Records contained in a dataset
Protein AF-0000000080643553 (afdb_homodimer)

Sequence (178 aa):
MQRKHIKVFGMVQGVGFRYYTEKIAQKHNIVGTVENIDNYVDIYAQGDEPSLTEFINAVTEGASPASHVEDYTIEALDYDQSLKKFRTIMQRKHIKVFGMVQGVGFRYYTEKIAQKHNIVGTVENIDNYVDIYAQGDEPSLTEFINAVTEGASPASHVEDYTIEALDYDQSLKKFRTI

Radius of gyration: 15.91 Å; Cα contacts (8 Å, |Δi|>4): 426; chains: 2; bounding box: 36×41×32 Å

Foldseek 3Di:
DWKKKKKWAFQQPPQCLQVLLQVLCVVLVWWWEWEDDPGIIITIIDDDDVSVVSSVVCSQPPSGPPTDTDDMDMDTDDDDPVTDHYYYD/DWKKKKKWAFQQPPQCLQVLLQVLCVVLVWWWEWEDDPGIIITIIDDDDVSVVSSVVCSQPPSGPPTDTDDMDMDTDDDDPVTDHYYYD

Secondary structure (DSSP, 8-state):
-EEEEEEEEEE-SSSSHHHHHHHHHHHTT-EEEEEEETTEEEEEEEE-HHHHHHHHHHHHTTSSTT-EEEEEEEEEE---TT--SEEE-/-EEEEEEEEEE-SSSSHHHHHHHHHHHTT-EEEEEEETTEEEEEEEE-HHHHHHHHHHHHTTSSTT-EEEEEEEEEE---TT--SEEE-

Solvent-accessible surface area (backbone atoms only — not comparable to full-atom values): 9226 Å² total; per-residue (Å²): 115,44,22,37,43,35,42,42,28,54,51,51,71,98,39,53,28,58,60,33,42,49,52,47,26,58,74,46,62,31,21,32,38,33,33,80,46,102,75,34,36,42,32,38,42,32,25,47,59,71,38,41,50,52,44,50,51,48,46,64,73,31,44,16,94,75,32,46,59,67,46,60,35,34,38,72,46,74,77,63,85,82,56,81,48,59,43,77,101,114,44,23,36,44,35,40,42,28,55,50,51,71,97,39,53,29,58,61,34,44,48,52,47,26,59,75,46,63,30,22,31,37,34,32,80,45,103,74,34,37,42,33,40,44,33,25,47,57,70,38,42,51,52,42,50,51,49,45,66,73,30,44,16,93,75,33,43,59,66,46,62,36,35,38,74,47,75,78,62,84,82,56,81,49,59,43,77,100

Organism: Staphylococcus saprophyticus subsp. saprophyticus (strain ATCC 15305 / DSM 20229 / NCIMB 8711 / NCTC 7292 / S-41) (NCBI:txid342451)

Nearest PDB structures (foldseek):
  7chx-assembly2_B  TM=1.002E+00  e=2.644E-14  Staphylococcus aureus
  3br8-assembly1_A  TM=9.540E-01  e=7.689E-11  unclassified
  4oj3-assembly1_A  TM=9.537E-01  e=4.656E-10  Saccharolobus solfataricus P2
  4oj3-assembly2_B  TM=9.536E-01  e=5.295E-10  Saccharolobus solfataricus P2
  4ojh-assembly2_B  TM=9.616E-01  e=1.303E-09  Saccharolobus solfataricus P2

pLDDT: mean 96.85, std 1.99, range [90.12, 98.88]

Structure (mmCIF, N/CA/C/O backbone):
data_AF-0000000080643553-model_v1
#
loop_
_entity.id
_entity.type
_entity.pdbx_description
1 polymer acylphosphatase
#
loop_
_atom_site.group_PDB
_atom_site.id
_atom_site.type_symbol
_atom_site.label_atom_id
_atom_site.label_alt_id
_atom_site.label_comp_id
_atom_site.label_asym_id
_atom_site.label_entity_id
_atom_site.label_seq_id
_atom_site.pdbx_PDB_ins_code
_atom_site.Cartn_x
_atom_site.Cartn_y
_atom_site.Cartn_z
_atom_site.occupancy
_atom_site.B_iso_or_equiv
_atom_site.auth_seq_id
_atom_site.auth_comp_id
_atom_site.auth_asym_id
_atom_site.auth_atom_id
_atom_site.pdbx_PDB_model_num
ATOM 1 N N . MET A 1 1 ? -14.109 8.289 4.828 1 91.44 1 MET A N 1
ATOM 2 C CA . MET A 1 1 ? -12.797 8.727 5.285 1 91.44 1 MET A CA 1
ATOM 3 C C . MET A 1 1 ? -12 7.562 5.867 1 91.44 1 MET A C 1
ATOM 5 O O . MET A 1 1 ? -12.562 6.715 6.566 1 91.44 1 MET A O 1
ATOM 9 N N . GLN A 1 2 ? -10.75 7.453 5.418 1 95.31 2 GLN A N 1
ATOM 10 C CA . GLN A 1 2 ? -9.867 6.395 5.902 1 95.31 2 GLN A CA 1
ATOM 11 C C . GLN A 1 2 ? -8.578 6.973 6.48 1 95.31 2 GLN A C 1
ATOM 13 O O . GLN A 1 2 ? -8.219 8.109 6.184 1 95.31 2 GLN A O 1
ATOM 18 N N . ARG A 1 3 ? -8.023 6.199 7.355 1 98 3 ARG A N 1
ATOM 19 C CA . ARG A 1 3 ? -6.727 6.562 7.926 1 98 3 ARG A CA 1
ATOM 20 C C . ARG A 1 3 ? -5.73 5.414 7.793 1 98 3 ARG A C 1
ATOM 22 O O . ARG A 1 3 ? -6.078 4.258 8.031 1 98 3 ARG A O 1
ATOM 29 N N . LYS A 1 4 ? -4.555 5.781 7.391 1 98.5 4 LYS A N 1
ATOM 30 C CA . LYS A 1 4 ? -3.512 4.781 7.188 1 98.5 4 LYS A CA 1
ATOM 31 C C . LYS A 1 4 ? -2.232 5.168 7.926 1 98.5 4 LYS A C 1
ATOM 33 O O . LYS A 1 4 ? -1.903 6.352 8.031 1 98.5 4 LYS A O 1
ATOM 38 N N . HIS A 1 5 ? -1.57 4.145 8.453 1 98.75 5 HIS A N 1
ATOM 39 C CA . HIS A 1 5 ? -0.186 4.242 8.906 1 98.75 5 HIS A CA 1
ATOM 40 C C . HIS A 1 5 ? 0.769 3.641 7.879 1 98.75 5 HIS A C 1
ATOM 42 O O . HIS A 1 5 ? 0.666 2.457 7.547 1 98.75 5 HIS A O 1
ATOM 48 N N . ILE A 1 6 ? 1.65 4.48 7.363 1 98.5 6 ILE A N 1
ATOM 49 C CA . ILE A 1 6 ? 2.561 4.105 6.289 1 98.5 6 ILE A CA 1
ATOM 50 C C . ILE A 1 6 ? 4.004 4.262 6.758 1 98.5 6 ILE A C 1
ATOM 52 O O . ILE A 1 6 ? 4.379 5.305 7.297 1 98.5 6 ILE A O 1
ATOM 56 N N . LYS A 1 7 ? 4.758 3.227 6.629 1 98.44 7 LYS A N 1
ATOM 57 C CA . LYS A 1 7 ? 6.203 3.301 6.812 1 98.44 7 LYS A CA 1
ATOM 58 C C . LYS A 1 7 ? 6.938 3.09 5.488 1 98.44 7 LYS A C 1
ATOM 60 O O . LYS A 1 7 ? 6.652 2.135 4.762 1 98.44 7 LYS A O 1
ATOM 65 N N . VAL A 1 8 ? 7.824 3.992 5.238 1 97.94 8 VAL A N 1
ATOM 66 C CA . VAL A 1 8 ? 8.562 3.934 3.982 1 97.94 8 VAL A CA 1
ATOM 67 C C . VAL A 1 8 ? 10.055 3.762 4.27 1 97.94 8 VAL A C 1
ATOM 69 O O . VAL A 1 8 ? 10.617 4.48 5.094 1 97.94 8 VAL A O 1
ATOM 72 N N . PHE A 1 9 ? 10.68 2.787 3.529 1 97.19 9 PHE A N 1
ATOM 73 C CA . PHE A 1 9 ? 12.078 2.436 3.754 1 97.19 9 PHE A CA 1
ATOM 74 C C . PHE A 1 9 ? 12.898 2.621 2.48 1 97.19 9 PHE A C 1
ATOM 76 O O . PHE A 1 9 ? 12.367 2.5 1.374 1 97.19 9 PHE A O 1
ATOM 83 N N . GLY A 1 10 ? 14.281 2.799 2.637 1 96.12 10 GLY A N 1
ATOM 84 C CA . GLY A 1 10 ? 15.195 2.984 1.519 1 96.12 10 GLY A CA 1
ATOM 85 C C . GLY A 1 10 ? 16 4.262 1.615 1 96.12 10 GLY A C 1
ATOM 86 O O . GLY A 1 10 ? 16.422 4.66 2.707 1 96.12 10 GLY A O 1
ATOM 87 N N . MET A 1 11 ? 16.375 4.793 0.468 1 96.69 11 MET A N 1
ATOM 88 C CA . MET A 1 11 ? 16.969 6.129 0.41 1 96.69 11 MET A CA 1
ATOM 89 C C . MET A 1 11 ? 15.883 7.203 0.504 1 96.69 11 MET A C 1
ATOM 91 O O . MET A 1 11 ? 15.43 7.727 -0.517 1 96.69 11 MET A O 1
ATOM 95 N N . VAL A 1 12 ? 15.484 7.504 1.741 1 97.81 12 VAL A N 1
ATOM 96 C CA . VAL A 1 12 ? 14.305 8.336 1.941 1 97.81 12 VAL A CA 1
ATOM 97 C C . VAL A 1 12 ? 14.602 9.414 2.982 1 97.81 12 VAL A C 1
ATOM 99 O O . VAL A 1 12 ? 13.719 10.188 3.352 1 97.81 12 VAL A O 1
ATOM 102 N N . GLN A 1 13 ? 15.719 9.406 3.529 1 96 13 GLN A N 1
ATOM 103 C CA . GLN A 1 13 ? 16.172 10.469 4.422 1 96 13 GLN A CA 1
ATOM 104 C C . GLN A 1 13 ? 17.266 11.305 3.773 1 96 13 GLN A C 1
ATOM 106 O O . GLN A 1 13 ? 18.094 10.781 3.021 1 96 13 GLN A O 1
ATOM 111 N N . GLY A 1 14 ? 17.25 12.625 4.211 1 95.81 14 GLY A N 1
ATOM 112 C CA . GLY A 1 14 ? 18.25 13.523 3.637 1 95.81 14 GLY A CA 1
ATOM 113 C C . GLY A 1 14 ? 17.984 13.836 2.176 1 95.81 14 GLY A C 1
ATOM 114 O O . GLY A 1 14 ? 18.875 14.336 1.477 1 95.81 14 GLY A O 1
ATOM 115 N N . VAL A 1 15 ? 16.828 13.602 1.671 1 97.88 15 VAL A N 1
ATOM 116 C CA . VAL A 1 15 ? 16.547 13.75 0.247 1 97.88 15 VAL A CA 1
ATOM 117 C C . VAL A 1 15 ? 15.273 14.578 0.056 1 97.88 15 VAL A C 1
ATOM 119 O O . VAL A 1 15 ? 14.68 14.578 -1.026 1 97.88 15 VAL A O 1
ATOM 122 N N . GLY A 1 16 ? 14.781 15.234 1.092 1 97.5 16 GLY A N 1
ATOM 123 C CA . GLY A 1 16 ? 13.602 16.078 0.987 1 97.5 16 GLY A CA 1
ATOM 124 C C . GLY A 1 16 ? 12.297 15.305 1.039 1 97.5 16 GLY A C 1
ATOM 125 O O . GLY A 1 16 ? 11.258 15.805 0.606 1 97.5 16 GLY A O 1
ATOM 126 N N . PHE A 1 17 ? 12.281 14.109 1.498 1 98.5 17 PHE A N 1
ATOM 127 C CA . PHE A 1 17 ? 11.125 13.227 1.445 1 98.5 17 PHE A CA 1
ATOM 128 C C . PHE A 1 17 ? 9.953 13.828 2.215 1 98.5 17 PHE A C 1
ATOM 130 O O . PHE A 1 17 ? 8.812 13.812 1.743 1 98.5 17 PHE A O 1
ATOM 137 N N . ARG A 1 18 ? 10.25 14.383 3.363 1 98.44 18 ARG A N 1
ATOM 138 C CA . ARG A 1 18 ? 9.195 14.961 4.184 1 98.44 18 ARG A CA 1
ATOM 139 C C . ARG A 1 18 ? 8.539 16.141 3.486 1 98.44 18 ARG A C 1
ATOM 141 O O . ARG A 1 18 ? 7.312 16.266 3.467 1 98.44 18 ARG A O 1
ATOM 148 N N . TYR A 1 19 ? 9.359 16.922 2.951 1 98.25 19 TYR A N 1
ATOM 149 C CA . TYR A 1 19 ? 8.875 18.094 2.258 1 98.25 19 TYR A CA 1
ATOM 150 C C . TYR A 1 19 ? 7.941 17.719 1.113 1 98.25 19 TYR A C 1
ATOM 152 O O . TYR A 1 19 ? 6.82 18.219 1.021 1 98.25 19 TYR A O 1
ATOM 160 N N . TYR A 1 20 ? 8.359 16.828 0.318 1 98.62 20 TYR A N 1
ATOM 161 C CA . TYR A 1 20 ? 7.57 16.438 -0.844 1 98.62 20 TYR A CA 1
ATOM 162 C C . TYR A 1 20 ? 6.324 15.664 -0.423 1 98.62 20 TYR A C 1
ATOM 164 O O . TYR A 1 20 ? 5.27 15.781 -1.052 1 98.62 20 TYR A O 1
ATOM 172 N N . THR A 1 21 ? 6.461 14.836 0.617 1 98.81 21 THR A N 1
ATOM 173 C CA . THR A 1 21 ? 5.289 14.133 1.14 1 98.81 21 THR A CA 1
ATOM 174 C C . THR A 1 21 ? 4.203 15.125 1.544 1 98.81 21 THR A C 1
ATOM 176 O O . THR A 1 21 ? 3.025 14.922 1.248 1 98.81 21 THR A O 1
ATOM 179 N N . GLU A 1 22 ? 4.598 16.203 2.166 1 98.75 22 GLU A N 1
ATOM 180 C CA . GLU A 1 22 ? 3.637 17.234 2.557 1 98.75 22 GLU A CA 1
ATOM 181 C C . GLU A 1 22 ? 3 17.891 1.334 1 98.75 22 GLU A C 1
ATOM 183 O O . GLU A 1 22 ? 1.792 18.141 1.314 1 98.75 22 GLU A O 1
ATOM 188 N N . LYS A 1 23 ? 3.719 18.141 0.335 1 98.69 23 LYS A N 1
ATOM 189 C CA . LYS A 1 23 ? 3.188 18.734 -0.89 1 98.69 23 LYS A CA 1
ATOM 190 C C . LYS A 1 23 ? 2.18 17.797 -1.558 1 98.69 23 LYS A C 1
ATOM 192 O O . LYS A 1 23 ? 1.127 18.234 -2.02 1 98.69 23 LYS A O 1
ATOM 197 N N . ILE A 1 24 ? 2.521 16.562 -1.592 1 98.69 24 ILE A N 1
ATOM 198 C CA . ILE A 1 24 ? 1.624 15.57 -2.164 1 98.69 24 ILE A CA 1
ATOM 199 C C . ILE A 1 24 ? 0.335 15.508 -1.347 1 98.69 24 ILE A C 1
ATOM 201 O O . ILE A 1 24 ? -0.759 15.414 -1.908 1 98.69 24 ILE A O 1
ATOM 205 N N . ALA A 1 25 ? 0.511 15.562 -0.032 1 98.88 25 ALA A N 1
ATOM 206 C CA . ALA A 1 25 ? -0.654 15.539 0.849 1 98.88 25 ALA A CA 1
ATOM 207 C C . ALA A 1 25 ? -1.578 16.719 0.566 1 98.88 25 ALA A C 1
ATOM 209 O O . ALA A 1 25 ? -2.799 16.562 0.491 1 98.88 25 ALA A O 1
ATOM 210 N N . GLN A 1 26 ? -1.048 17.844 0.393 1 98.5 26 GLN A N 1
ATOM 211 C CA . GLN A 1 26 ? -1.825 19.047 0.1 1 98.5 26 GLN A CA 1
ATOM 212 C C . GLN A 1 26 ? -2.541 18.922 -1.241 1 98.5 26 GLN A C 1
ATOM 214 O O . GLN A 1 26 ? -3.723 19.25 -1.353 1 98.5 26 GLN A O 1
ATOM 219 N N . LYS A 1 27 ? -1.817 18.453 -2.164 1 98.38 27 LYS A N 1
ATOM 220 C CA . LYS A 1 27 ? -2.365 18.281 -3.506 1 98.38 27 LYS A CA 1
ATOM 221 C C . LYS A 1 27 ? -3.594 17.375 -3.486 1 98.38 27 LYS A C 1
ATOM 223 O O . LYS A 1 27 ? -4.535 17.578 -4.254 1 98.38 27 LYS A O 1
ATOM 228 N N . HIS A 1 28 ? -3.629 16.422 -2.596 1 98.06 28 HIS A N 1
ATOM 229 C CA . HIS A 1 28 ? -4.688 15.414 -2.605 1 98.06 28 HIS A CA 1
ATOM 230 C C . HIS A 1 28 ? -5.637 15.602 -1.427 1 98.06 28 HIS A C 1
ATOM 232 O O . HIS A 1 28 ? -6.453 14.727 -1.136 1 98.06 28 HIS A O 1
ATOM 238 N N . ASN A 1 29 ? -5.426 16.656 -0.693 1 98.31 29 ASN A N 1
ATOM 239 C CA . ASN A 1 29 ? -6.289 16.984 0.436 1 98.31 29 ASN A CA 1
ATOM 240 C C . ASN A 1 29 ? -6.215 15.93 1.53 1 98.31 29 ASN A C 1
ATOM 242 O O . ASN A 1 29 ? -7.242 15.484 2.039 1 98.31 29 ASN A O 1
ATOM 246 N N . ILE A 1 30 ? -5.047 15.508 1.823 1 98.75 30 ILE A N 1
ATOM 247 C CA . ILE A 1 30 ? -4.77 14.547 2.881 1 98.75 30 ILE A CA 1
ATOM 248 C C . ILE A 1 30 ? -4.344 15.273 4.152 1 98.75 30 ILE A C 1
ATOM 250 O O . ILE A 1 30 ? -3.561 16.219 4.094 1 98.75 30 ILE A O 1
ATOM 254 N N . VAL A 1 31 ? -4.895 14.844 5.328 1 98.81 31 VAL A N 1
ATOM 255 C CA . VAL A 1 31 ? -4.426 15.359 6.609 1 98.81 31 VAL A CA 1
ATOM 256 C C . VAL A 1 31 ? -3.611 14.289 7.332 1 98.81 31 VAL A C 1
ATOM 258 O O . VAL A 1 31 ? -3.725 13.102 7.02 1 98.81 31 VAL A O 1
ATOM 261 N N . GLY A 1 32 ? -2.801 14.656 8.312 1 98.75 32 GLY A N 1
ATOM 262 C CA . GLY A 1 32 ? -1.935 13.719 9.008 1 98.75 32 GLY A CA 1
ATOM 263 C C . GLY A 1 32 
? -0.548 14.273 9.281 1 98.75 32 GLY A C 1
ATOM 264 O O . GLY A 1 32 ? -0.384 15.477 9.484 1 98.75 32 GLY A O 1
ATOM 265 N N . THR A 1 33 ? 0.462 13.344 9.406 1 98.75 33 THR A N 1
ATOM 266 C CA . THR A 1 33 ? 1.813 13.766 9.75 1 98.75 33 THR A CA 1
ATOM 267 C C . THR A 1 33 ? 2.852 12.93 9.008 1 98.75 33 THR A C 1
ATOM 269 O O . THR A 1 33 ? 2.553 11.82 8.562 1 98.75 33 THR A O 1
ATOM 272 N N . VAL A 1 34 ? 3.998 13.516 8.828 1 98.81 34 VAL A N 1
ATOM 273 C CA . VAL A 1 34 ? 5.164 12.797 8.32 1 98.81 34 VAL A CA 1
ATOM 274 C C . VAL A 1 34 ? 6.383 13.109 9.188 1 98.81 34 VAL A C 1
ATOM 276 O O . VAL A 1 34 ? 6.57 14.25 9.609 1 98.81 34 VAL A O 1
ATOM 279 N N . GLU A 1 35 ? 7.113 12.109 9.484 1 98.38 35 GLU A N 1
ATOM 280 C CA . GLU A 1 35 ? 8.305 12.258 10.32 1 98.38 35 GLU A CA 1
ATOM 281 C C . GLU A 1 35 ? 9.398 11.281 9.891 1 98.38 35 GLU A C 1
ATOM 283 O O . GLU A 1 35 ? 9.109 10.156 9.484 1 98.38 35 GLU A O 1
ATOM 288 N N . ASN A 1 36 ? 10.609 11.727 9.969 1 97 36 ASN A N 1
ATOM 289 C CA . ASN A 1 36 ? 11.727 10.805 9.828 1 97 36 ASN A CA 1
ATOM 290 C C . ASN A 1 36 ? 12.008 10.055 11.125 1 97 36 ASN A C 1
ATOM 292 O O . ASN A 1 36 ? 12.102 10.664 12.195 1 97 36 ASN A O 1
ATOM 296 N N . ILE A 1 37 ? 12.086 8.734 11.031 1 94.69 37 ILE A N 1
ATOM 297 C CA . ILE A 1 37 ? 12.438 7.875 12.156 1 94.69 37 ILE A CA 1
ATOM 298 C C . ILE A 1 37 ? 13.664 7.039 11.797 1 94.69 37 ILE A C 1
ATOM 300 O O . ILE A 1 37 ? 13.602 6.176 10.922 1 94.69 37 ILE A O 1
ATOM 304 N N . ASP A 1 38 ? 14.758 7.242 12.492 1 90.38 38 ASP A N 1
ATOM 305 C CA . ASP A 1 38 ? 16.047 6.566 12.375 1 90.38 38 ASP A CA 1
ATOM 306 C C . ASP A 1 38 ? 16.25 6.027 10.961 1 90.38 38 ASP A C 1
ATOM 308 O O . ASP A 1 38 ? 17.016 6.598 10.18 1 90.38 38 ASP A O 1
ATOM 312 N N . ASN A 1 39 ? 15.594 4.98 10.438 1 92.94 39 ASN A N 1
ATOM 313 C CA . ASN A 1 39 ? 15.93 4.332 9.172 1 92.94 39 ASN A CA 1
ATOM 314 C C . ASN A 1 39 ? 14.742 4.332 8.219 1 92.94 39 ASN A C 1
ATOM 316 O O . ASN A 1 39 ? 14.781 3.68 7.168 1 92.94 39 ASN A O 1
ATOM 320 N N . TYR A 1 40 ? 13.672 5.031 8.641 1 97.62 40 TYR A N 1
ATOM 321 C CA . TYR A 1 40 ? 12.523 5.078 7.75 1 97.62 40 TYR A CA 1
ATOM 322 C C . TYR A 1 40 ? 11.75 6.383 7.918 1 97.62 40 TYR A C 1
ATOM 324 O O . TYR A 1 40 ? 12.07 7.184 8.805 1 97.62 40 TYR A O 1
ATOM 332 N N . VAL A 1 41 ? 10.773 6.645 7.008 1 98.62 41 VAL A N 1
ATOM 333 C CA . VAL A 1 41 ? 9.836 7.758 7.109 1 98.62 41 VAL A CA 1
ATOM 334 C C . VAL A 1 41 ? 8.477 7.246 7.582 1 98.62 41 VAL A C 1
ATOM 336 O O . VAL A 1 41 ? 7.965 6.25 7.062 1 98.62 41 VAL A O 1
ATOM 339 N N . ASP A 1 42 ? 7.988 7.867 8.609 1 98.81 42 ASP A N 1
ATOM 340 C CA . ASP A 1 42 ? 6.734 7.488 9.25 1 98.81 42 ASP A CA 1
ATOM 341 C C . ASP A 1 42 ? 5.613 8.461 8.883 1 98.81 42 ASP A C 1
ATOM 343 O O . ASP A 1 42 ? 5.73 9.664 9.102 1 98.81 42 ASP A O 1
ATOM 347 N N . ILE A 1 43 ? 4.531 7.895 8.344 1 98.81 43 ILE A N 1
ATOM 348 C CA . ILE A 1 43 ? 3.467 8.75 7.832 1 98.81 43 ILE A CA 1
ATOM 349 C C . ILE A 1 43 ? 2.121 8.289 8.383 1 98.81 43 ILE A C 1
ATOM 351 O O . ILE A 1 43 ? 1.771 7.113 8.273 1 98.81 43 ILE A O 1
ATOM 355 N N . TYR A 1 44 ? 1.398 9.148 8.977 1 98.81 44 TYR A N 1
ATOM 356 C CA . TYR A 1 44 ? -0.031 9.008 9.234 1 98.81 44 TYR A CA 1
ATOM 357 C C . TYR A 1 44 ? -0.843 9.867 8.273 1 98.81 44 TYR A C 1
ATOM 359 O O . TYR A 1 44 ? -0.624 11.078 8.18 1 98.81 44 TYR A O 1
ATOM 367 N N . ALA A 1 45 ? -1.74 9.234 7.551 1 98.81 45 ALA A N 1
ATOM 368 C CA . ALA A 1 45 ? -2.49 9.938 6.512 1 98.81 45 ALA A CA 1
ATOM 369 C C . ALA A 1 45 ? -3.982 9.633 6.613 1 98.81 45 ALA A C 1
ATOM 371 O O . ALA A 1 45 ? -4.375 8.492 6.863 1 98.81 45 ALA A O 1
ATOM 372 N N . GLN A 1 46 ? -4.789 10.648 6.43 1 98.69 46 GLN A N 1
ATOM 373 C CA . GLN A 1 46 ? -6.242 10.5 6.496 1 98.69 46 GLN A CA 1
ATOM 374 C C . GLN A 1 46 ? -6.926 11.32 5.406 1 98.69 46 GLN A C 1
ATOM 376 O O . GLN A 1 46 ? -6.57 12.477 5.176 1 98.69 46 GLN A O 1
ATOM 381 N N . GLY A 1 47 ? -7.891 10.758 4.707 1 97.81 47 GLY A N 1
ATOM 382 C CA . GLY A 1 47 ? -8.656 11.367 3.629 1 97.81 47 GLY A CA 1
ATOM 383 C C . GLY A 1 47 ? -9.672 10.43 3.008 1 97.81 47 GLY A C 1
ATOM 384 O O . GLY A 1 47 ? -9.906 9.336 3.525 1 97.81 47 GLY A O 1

BRIEF
Take the lines above from the one containing "ATOM 192 O O" to the one containing "ATOM 201 O O" and retype them exactly, both ends included, with nothing added.

SOLUTION FOR THIS EXERCISE
ATOM 192 O O . LYS A 1 23 ? 1.127 18.234 -2.02 1 98.69 23 LYS A O 1
ATOM 197 N N . ILE A 1 24 ? 2.521 16.562 -1.592 1 98.69 24 ILE A N 1
ATOM 198 C CA . ILE A 1 24 ? 1.624 15.57 -2.164 1 98.69 24 ILE A CA 1
ATOM 199 C C . ILE A 1 24 ? 0.335 15.508 -1.347 1 98.69 24 ILE A C 1
ATOM 201 O O . ILE A 1 24 ? -0.759 15.414 -1.908 1 98.69 24 ILE A O 1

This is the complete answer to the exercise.